Why is it important? What can people learn from it that makes it necessary to have special software to deal with it?

It’s about data hygiene. With the explosion of data over the past decade, and now within Kubernetes, customers need the ability to spin up an endless number of compute environments in a matter of seconds — meaning more services, more applications, and more data load. Additionally, IoT means more devices in more places all creating data and needing to be monitored, maintained, and secured. All of this means that it is getting more and more challenging to observe and understand what is going on in one’s environment. It becomes difficult to determine what is working and what is not, and what is secure and what is not, and the cost and time needed to stay ahead of the data becomes exorbitant.  

Here’s a little history. Back in 2011, at Treasure Data, we saw that there was an inherent problem with taking many sources of data, machine data, network data application data, and sending that to many backends — whether that’s Splunk, Elastic, Data Dog, Amazon or Google services. What typically happens is you have these proprietary ways to send data to one back end with one or two sources, and there’s no way to multiplex or make that very flexible for many sources in many datas. And that’s really where the Fluent projects with Treasure Data came about. Fluentd was created 10 years ago in June of 2011, and then Fluent Bit was created in 2015. 

Our goal today with Calyptia is to give customers a single, vendor-neutral solution to send data from multiple locations to multiple destinations, to do it in an open source accessible way with a plug-in ecosystem, and do it with very high performance, very full fidelity transformations parsing filtering routing, etc.

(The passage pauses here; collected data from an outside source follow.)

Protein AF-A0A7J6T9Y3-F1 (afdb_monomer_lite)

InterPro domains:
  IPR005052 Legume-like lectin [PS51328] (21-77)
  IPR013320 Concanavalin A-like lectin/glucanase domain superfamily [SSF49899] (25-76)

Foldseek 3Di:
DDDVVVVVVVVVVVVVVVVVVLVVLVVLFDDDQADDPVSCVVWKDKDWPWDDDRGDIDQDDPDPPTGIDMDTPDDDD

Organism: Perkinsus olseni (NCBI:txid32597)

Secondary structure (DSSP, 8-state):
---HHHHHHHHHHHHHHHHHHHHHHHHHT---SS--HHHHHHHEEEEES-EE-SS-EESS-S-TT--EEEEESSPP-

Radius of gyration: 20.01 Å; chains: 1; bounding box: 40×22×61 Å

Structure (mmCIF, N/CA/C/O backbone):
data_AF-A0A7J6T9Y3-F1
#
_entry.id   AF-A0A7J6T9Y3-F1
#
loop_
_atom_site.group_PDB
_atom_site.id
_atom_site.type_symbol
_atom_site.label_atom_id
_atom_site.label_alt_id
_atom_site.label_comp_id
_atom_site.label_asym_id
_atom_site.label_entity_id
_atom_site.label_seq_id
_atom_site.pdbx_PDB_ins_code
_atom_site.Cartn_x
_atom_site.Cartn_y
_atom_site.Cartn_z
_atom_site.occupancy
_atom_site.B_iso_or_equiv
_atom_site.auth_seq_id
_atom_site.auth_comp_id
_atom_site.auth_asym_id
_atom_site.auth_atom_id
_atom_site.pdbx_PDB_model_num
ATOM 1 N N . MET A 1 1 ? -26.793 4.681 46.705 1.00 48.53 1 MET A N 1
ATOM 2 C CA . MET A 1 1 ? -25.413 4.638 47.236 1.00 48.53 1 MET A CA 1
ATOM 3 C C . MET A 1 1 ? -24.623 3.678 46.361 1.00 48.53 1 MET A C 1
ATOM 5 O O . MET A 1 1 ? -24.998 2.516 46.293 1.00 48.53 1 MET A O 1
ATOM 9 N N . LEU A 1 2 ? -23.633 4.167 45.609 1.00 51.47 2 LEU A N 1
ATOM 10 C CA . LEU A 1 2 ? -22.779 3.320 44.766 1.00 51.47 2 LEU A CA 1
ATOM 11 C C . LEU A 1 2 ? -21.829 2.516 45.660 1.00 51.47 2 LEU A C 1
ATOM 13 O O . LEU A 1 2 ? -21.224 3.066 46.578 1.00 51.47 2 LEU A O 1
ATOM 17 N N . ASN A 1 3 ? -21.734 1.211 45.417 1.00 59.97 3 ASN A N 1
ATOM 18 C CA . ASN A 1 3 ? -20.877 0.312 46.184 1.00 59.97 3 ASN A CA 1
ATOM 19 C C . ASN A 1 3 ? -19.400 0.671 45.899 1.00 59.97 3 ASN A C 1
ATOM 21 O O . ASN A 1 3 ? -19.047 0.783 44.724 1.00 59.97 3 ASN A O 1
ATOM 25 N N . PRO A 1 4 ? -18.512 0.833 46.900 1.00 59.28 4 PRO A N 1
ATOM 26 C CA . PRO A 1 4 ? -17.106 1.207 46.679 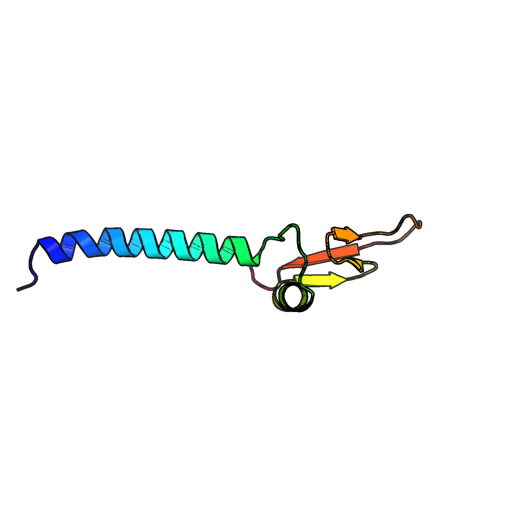1.00 59.28 4 PRO A CA 1
ATOM 27 C C . PRO A 1 4 ? -16.342 0.266 45.727 1.00 59.28 4 PRO A C 1
ATOM 29 O O . PRO A 1 4 ? -15.399 0.692 45.066 1.00 59.28 4 PRO A O 1
ATOM 32 N N . LYS A 1 5 ? -16.796 -0.985 45.558 1.00 56.81 5 LYS A N 1
ATOM 33 C CA . LYS A 1 5 ? -16.265 -1.917 44.543 1.00 56.81 5 LYS A CA 1
ATOM 34 C C . LYS A 1 5 ? -16.561 -1.499 43.092 1.00 56.81 5 LYS A C 1
ATOM 36 O O . LYS A 1 5 ? -15.790 -1.835 42.203 1.00 56.81 5 LYS A O 1
ATOM 41 N N . GLN A 1 6 ? -17.643 -0.756 42.844 1.00 54.72 6 GLN A N 1
ATOM 42 C CA . GLN A 1 6 ? -17.991 -0.236 41.513 1.00 54.72 6 GLN A CA 1
ATOM 43 C C . GLN A 1 6 ? -17.151 0.994 41.132 1.00 54.72 6 GLN A C 1
ATOM 45 O O . GLN A 1 6 ? -16.890 1.199 39.951 1.00 54.72 6 GLN A O 1
ATOM 50 N N . LEU A 1 7 ? -16.674 1.775 42.113 1.00 54.66 7 LEU A N 1
ATOM 51 C CA . LEU A 1 7 ? -15.786 2.920 41.862 1.00 54.66 7 LEU A CA 1
ATOM 52 C C . LEU A 1 7 ? -14.369 2.501 41.438 1.00 54.66 7 LEU A C 1
ATOM 54 O O . LEU A 1 7 ? -13.734 3.214 40.669 1.00 54.66 7 LEU A O 1
ATOM 58 N N . LEU A 1 8 ? -13.886 1.341 41.895 1.00 59.44 8 LEU A N 1
ATOM 59 C CA . LEU A 1 8 ? -12.570 0.797 41.525 1.00 59.44 8 LEU A CA 1
ATOM 60 C C . LEU A 1 8 ? -12.534 0.175 40.118 1.00 59.44 8 LEU A C 1
ATOM 62 O O . LEU A 1 8 ? -11.467 0.088 39.518 1.00 59.44 8 LEU A O 1
ATOM 66 N N . ALA A 1 9 ? -13.684 -0.239 39.578 1.00 60.62 9 ALA A N 1
ATOM 67 C CA . ALA A 1 9 ? -13.772 -0.852 38.250 1.00 60.62 9 ALA A CA 1
ATOM 68 C C . ALA A 1 9 ? -13.741 0.180 37.110 1.00 60.62 9 ALA A C 1
ATOM 70 O O . ALA A 1 9 ? -13.226 -0.111 36.034 1.00 60.62 9 ALA A O 1
ATOM 71 N N . ALA A 1 10 ? -14.259 1.389 37.342 1.00 64.12 10 ALA A N 1
ATOM 72 C CA . ALA A 1 10 ? -14.302 2.457 36.344 1.00 64.12 10 ALA A CA 1
ATOM 73 C C . ALA A 1 10 ? -12.918 2.850 35.776 1.00 64.12 10 ALA A C 1
ATOM 75 O O . ALA A 1 10 ? -12.782 2.863 34.553 1.00 64.12 10 ALA A O 1
ATOM 76 N N . PRO A 1 11 ? -11.876 3.114 36.592 1.00 72.06 11 PRO A N 1
ATOM 77 C CA . PRO A 1 11 ? -10.555 3.463 36.064 1.00 72.06 11 PRO A CA 1
ATOM 78 C C . PRO A 1 11 ? -9.884 2.308 35.308 1.00 72.06 11 PRO A C 1
ATOM 80 O O . PRO A 1 11 ? -9.200 2.551 34.321 1.00 72.06 11 PRO A O 1
ATOM 83 N N . LEU A 1 12 ? -10.112 1.053 35.713 1.00 74.50 12 LEU A N 1
ATOM 84 C CA . LEU A 1 12 ? -9.594 -0.115 34.992 1.00 74.50 12 LEU A CA 1
ATOM 85 C C . LEU A 1 12 ? -10.287 -0.300 33.632 1.00 74.50 12 LEU A C 1
ATOM 87 O O . LEU A 1 12 ? -9.625 -0.594 32.642 1.00 74.50 12 LEU A O 1
ATOM 91 N N . LEU A 1 13 ? -11.606 -0.100 33.571 1.00 71.88 13 LEU A N 1
ATOM 92 C CA . LEU A 1 13 ? -12.372 -0.150 32.322 1.00 71.88 13 LEU A CA 1
ATOM 93 C C . LEU A 1 13 ? -11.960 0.960 31.347 1.00 71.88 13 LEU A C 1
ATOM 95 O O . LEU A 1 13 ? -11.862 0.699 30.153 1.00 71.88 13 LEU A O 1
ATOM 99 N N . LEU A 1 14 ? -11.678 2.165 31.851 1.00 68.88 14 LEU A N 1
ATOM 100 C CA . LEU A 1 14 ? -11.124 3.268 31.058 1.00 68.88 14 LEU A CA 1
ATOM 101 C C . LEU A 1 14 ? -9.752 2.908 30.475 1.00 68.88 14 LEU A C 1
ATOM 103 O O . LEU A 1 14 ? -9.542 3.060 29.278 1.00 68.88 14 LEU A O 1
ATOM 107 N N . LEU A 1 15 ? -8.856 2.348 31.293 1.00 70.06 15 LEU A N 1
ATOM 108 C CA . LEU A 1 15 ? -7.523 1.946 30.838 1.00 70.06 15 LEU A CA 1
ATOM 109 C C . LEU A 1 15 ? -7.579 0.853 29.757 1.00 70.06 15 LEU A C 1
ATOM 111 O O . LEU A 1 15 ? -6.816 0.878 28.795 1.00 70.06 15 LEU A O 1
ATOM 115 N N . LEU A 1 16 ? -8.494 -0.110 29.909 1.00 70.50 16 LEU A N 1
ATOM 116 C CA . LEU A 1 16 ? -8.729 -1.159 28.915 1.00 70.50 16 LEU A CA 1
ATOM 117 C C . LEU A 1 16 ? -9.332 -0.591 27.626 1.00 70.50 16 LEU A C 1
ATOM 119 O O . LEU A 1 16 ? -8.958 -1.034 26.545 1.00 70.50 16 LEU A O 1
ATOM 123 N N . ALA A 1 17 ? -10.233 0.388 27.725 1.00 66.56 17 ALA A N 1
ATOM 124 C CA . ALA A 1 17 ? -10.803 1.056 26.560 1.00 66.56 17 ALA A CA 1
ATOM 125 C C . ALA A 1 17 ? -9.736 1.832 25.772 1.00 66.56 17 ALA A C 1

What is first mile (as opposed to second and third etc. mile) data?

First mile observability is the initial analysis of event data created by an organisation’s applications, networks, and machines. In a typical process, after creation, that data would flow through their IT systems via data pipelines such as Kafka or Confluent, and eventually end up in back-end data observability systems such as Splunk, Datadog, Elastic, or New Relic, where it is then processed and stored. “First mile” refers to that first step in this process — where data such as log files or performance metrics is created and collected.

Calyptia screen shot.

What is an observability pipeline and why is it needed?

For us, it’s really about developers and practitioners being able to get insights about their systems, being able to diagnose, troubleshoot, respond, and become proactive about all of it. The earlier in the process one is able to gain insight, the quicker they can respond and the better their systems will perform — and as a result the business as a whole will benefit.

Why would you need to gather petabytes of first mile data across thousands of servers per day? What’s the reason for doing this?

Say I’m a large bank that is running thousands of servers a day to support all my users’ transaction needs. In a traditional observability system I will know when a server goes down or if something in my app malfunctions. However, with a strong first mile observability strategy, you can also understand if the data that is generated is being collected properly. You can understand what sources of data might be ballooning up your data charges. You can understand how data is flowing, and if it is going to the right destinations.

This problem compounds as we add infrastructure like Kubernetes, cloud workloads, ephemeral deployments, and additional backends. 


Now we understand. First mile data is log data — metadata — about what system components are doing and how they are performing. Because the complexity and granularity of systems is increasing at a high rate — with thousands of servers each running thousands of containers in unbelievably complicated overall systems — diagnosing what is going on if there is a problem is difficult. So getting all that data from multiple sources in one place through a pipeline becomes critical. Then you can observe it, filter it and analyse it. Step forward Calyptia.